### Recorded information

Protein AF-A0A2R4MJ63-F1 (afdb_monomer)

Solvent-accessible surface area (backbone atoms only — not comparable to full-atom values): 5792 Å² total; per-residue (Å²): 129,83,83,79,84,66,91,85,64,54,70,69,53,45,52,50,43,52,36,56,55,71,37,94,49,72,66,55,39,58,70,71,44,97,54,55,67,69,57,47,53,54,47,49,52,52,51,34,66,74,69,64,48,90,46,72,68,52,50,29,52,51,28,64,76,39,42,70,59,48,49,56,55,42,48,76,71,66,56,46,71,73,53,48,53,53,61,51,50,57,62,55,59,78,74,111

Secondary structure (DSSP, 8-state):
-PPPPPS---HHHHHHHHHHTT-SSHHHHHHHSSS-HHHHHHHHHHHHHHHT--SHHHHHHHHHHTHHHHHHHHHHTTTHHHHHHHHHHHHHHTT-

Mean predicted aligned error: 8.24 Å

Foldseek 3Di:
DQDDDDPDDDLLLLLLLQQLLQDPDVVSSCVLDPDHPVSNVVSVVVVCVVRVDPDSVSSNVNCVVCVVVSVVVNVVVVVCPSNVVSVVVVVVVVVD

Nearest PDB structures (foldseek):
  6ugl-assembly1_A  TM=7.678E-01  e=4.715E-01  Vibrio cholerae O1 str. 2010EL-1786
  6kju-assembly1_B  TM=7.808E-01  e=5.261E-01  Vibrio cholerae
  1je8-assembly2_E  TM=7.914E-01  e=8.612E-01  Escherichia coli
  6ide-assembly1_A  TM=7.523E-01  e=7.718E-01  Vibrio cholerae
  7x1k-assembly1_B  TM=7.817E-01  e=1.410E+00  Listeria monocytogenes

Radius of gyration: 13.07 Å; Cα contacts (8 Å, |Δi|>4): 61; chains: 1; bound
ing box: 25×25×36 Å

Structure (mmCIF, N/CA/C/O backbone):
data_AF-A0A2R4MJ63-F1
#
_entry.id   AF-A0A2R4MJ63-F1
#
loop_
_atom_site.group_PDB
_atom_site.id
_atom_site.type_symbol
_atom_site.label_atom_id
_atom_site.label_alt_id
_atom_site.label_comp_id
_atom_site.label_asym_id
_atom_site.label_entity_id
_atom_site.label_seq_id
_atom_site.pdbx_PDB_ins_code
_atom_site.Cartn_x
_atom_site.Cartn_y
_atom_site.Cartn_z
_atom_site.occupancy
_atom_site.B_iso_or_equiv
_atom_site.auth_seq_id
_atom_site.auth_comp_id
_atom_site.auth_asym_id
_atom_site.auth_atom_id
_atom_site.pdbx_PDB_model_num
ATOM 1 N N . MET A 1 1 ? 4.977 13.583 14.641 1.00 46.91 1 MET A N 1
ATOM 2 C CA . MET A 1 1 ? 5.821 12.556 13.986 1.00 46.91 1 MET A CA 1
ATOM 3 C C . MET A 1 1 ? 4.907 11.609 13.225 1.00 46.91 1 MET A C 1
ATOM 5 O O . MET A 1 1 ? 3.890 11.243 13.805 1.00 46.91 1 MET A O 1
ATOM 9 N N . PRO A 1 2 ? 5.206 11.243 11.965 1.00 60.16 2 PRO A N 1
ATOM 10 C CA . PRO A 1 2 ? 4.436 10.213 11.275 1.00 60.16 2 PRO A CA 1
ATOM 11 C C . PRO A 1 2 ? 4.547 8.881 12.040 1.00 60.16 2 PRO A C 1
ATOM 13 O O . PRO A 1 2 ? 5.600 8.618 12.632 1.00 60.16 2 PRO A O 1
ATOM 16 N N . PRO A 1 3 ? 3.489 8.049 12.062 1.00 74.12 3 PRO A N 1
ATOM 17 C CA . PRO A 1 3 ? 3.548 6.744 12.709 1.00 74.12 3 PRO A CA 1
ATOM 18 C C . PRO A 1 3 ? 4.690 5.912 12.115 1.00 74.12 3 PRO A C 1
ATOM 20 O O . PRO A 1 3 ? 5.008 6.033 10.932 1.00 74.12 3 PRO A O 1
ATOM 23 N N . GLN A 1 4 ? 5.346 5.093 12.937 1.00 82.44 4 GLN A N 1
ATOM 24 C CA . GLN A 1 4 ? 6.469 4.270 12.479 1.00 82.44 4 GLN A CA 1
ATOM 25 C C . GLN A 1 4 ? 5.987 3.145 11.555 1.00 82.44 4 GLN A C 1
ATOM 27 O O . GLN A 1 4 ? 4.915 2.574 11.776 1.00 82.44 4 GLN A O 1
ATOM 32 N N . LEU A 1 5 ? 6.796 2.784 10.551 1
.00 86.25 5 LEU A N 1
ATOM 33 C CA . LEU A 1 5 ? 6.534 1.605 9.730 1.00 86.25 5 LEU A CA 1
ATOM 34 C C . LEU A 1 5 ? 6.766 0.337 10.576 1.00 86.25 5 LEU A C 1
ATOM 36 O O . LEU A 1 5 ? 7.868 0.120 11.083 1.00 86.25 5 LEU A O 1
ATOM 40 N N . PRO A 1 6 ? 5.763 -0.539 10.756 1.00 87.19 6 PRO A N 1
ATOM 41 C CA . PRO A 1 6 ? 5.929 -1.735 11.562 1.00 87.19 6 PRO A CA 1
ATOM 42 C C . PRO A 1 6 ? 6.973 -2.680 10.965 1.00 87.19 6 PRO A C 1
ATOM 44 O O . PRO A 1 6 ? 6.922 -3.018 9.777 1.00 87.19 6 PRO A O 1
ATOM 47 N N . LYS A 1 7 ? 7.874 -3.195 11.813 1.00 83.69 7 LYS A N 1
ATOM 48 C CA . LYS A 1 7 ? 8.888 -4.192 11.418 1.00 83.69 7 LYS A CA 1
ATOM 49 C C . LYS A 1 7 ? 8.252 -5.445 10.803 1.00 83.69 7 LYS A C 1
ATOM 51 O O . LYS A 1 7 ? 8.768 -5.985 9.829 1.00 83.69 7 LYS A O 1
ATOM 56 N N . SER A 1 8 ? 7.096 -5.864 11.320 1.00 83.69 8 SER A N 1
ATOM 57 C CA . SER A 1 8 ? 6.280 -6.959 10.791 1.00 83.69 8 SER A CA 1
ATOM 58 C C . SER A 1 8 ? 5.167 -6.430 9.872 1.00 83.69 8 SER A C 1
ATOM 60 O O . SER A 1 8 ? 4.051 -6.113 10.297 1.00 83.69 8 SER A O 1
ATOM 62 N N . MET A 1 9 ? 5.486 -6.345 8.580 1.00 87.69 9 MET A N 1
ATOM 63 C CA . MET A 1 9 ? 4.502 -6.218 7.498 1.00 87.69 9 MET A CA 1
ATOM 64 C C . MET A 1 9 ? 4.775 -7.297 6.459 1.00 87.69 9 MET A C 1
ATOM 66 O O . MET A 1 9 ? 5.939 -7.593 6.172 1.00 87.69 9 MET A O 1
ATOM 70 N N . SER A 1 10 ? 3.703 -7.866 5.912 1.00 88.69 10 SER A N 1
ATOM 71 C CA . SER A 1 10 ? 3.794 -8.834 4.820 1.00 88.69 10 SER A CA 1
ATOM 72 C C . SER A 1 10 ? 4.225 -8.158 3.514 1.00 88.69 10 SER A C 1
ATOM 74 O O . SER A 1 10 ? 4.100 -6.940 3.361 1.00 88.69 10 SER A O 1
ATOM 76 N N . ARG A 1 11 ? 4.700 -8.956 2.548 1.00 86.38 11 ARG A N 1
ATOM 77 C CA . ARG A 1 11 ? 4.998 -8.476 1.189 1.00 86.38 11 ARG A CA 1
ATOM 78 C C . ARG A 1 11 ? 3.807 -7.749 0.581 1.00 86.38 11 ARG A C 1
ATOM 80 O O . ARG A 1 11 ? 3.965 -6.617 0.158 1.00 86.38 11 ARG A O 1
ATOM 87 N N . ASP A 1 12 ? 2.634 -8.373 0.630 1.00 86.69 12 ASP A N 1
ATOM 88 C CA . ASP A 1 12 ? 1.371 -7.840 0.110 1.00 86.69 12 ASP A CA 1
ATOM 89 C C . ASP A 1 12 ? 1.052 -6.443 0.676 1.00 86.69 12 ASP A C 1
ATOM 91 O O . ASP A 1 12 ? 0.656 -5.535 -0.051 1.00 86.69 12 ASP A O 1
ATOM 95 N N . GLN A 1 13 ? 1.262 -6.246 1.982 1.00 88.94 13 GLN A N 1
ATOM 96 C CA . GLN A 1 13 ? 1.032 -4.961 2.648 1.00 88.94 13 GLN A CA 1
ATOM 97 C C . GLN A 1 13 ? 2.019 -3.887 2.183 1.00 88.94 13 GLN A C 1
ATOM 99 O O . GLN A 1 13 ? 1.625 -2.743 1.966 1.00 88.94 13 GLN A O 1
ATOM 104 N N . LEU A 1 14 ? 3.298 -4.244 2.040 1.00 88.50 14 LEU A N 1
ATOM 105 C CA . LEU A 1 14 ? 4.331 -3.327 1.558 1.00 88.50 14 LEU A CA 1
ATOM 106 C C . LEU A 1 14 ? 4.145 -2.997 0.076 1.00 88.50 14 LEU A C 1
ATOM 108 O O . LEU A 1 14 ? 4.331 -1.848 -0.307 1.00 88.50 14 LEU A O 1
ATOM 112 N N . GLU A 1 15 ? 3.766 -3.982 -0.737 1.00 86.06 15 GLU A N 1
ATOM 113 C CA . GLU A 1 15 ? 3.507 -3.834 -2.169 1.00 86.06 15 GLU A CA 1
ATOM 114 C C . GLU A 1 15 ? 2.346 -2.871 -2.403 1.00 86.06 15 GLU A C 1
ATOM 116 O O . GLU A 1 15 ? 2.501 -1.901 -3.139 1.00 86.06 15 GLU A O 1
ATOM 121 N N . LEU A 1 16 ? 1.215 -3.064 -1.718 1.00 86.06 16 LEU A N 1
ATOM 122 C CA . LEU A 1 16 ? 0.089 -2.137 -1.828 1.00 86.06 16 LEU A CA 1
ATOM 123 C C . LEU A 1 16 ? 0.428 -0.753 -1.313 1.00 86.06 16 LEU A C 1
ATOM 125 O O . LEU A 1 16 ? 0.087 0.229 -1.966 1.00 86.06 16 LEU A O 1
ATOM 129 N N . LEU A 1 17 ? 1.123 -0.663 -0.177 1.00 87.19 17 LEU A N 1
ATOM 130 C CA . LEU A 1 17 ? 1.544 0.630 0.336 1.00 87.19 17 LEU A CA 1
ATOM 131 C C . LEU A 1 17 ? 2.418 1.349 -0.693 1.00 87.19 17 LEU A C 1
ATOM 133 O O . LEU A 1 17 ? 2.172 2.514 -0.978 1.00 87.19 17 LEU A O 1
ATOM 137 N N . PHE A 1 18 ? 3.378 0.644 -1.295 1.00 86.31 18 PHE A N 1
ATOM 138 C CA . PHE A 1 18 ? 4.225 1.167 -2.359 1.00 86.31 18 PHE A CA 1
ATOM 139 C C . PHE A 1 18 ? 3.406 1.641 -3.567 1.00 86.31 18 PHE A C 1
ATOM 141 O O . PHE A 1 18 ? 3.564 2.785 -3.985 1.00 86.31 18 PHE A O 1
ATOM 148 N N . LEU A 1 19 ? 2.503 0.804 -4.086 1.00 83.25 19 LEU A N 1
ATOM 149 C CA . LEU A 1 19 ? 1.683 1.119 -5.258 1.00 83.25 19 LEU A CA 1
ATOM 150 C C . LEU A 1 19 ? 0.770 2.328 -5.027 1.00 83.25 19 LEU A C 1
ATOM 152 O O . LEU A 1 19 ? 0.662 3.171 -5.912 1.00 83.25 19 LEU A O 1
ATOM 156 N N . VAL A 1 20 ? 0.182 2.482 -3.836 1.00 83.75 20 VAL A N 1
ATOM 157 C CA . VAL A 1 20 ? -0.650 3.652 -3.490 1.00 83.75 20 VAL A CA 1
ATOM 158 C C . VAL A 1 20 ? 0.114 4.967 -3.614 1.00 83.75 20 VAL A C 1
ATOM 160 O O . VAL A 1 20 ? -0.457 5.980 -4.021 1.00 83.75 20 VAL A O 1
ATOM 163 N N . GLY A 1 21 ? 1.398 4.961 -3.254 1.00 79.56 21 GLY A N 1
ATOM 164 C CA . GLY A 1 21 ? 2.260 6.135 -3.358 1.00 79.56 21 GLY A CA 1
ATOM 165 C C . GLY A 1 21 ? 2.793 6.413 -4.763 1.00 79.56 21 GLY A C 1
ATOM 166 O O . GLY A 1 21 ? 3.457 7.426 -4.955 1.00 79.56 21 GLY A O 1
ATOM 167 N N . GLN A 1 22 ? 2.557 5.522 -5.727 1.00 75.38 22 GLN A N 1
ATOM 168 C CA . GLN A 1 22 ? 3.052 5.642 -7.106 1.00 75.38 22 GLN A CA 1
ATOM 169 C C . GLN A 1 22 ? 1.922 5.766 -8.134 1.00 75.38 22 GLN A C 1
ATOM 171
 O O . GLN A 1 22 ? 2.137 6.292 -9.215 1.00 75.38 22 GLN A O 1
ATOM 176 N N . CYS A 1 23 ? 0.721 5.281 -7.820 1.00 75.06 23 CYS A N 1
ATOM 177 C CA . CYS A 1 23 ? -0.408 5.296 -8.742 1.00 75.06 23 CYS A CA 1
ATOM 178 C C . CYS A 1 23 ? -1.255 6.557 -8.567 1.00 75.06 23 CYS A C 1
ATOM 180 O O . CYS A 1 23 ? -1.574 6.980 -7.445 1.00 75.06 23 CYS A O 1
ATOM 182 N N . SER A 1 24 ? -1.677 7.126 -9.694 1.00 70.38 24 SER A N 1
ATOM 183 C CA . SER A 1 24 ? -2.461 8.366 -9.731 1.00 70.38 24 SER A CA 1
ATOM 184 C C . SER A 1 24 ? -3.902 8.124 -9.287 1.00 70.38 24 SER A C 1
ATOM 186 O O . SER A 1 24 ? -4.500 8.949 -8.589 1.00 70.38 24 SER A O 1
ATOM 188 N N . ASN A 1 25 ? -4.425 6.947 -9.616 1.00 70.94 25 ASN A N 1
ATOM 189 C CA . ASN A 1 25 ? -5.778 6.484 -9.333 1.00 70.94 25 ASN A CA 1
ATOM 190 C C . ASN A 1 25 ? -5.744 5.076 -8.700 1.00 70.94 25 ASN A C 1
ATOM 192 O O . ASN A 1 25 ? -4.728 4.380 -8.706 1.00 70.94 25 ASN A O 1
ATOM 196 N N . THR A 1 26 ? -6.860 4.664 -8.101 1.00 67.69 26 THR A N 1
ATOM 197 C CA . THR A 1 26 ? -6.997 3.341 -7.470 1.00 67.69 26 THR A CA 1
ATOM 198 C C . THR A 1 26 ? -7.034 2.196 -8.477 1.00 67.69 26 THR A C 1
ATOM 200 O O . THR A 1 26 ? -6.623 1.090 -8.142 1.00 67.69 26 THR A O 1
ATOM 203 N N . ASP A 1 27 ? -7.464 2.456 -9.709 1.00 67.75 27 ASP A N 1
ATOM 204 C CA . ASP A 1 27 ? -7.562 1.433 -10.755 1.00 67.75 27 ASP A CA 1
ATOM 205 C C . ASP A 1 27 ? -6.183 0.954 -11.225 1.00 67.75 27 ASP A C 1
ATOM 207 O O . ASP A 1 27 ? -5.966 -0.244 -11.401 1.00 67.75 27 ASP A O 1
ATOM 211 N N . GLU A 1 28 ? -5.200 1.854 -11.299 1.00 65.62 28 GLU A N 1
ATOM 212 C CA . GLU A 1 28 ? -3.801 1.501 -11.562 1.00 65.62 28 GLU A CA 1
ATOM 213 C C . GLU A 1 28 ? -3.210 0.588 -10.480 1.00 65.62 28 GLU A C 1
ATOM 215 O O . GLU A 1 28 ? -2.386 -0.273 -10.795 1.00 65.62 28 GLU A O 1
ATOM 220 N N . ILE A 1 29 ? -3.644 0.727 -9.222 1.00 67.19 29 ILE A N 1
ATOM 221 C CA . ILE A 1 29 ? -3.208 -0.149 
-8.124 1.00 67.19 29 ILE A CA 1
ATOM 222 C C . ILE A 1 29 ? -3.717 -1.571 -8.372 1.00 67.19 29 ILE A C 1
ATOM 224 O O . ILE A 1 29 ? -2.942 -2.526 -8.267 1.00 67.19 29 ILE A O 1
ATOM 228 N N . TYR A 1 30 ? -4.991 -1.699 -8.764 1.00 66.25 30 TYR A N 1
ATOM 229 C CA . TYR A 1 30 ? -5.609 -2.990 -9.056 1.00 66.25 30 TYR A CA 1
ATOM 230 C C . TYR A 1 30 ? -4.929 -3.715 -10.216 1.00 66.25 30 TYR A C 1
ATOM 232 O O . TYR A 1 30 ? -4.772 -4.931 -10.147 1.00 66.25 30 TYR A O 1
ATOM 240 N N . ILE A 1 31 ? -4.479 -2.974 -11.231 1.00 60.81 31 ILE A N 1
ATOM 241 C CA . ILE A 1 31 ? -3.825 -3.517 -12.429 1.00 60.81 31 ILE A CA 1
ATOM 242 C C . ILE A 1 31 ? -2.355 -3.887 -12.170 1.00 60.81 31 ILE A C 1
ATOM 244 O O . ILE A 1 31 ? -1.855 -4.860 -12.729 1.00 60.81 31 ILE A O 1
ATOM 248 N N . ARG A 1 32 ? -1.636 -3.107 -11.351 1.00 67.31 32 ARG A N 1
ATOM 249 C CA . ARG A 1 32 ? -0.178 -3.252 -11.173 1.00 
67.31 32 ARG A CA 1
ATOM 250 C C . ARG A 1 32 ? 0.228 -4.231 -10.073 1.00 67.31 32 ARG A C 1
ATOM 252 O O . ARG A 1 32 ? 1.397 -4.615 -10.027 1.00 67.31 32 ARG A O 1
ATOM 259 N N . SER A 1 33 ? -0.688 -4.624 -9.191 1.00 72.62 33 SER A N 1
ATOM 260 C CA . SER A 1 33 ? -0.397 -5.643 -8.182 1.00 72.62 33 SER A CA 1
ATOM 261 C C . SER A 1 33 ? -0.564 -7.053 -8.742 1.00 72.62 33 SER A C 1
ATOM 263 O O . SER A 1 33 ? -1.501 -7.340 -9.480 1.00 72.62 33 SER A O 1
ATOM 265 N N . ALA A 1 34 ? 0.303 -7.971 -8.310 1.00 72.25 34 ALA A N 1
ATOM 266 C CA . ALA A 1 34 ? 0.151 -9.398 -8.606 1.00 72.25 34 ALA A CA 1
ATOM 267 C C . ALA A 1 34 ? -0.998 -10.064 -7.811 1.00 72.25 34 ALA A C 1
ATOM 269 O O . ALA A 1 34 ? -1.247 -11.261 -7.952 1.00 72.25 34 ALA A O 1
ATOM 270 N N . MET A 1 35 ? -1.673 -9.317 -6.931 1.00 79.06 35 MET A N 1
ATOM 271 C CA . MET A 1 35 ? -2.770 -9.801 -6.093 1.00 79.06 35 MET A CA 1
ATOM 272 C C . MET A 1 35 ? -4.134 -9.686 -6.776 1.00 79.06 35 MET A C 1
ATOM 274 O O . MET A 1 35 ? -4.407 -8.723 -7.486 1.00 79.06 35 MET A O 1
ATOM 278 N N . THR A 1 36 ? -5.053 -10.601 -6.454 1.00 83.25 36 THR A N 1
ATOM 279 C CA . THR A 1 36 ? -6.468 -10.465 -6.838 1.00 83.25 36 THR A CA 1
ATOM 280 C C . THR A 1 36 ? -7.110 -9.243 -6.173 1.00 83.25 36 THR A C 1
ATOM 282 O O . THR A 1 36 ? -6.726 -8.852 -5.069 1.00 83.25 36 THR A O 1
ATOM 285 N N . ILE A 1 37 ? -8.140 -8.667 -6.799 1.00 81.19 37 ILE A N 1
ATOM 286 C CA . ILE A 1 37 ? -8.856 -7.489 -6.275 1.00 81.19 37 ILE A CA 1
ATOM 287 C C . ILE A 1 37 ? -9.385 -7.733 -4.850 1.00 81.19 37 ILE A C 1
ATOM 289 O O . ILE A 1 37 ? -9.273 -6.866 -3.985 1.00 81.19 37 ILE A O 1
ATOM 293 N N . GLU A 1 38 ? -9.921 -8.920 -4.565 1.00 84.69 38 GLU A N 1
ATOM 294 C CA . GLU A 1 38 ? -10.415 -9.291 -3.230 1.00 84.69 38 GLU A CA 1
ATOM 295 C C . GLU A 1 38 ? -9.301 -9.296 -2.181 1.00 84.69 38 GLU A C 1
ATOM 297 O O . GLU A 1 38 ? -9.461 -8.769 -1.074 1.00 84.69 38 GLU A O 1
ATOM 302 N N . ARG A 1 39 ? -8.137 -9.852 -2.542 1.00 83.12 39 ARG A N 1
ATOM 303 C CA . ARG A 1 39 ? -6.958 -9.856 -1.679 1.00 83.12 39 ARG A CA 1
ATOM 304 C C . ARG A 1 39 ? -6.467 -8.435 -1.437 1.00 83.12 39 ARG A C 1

### Work to be completed
Please copy, exactly as written, every line in the listing above from the line with "ATOM 80 O O" up to and including the line with "ATOM 95 N N".

### Output for this exercise
ATOM 80 O O . ARG A 1 11 ? 3.965 -6.617 0.158 1.00 86.38 11 ARG A O 1
ATOM 87 N N . ASP A 1 12 ? 2.634 -8.373 0.630 1.00 86.69 12 ASP A N 1
ATOM 88 C CA . ASP A 1 12 ? 1.371 -7.840 0.110 1.00 86.69 12 ASP A CA 1
ATOM 89 C C . ASP A 1 12 ? 1.052 -6.443 0.676 1.00 86.69 12 ASP A C 1
ATOM 91 O O . ASP A 1 12 ? 0.656 -5.535 -0.051 1.00 86.69 12 ASP A O 1
ATOM 95 N N . GLN A 1 13 ? 1.262 -6.246 1.982 1.00 88.94 13 GLN A N 1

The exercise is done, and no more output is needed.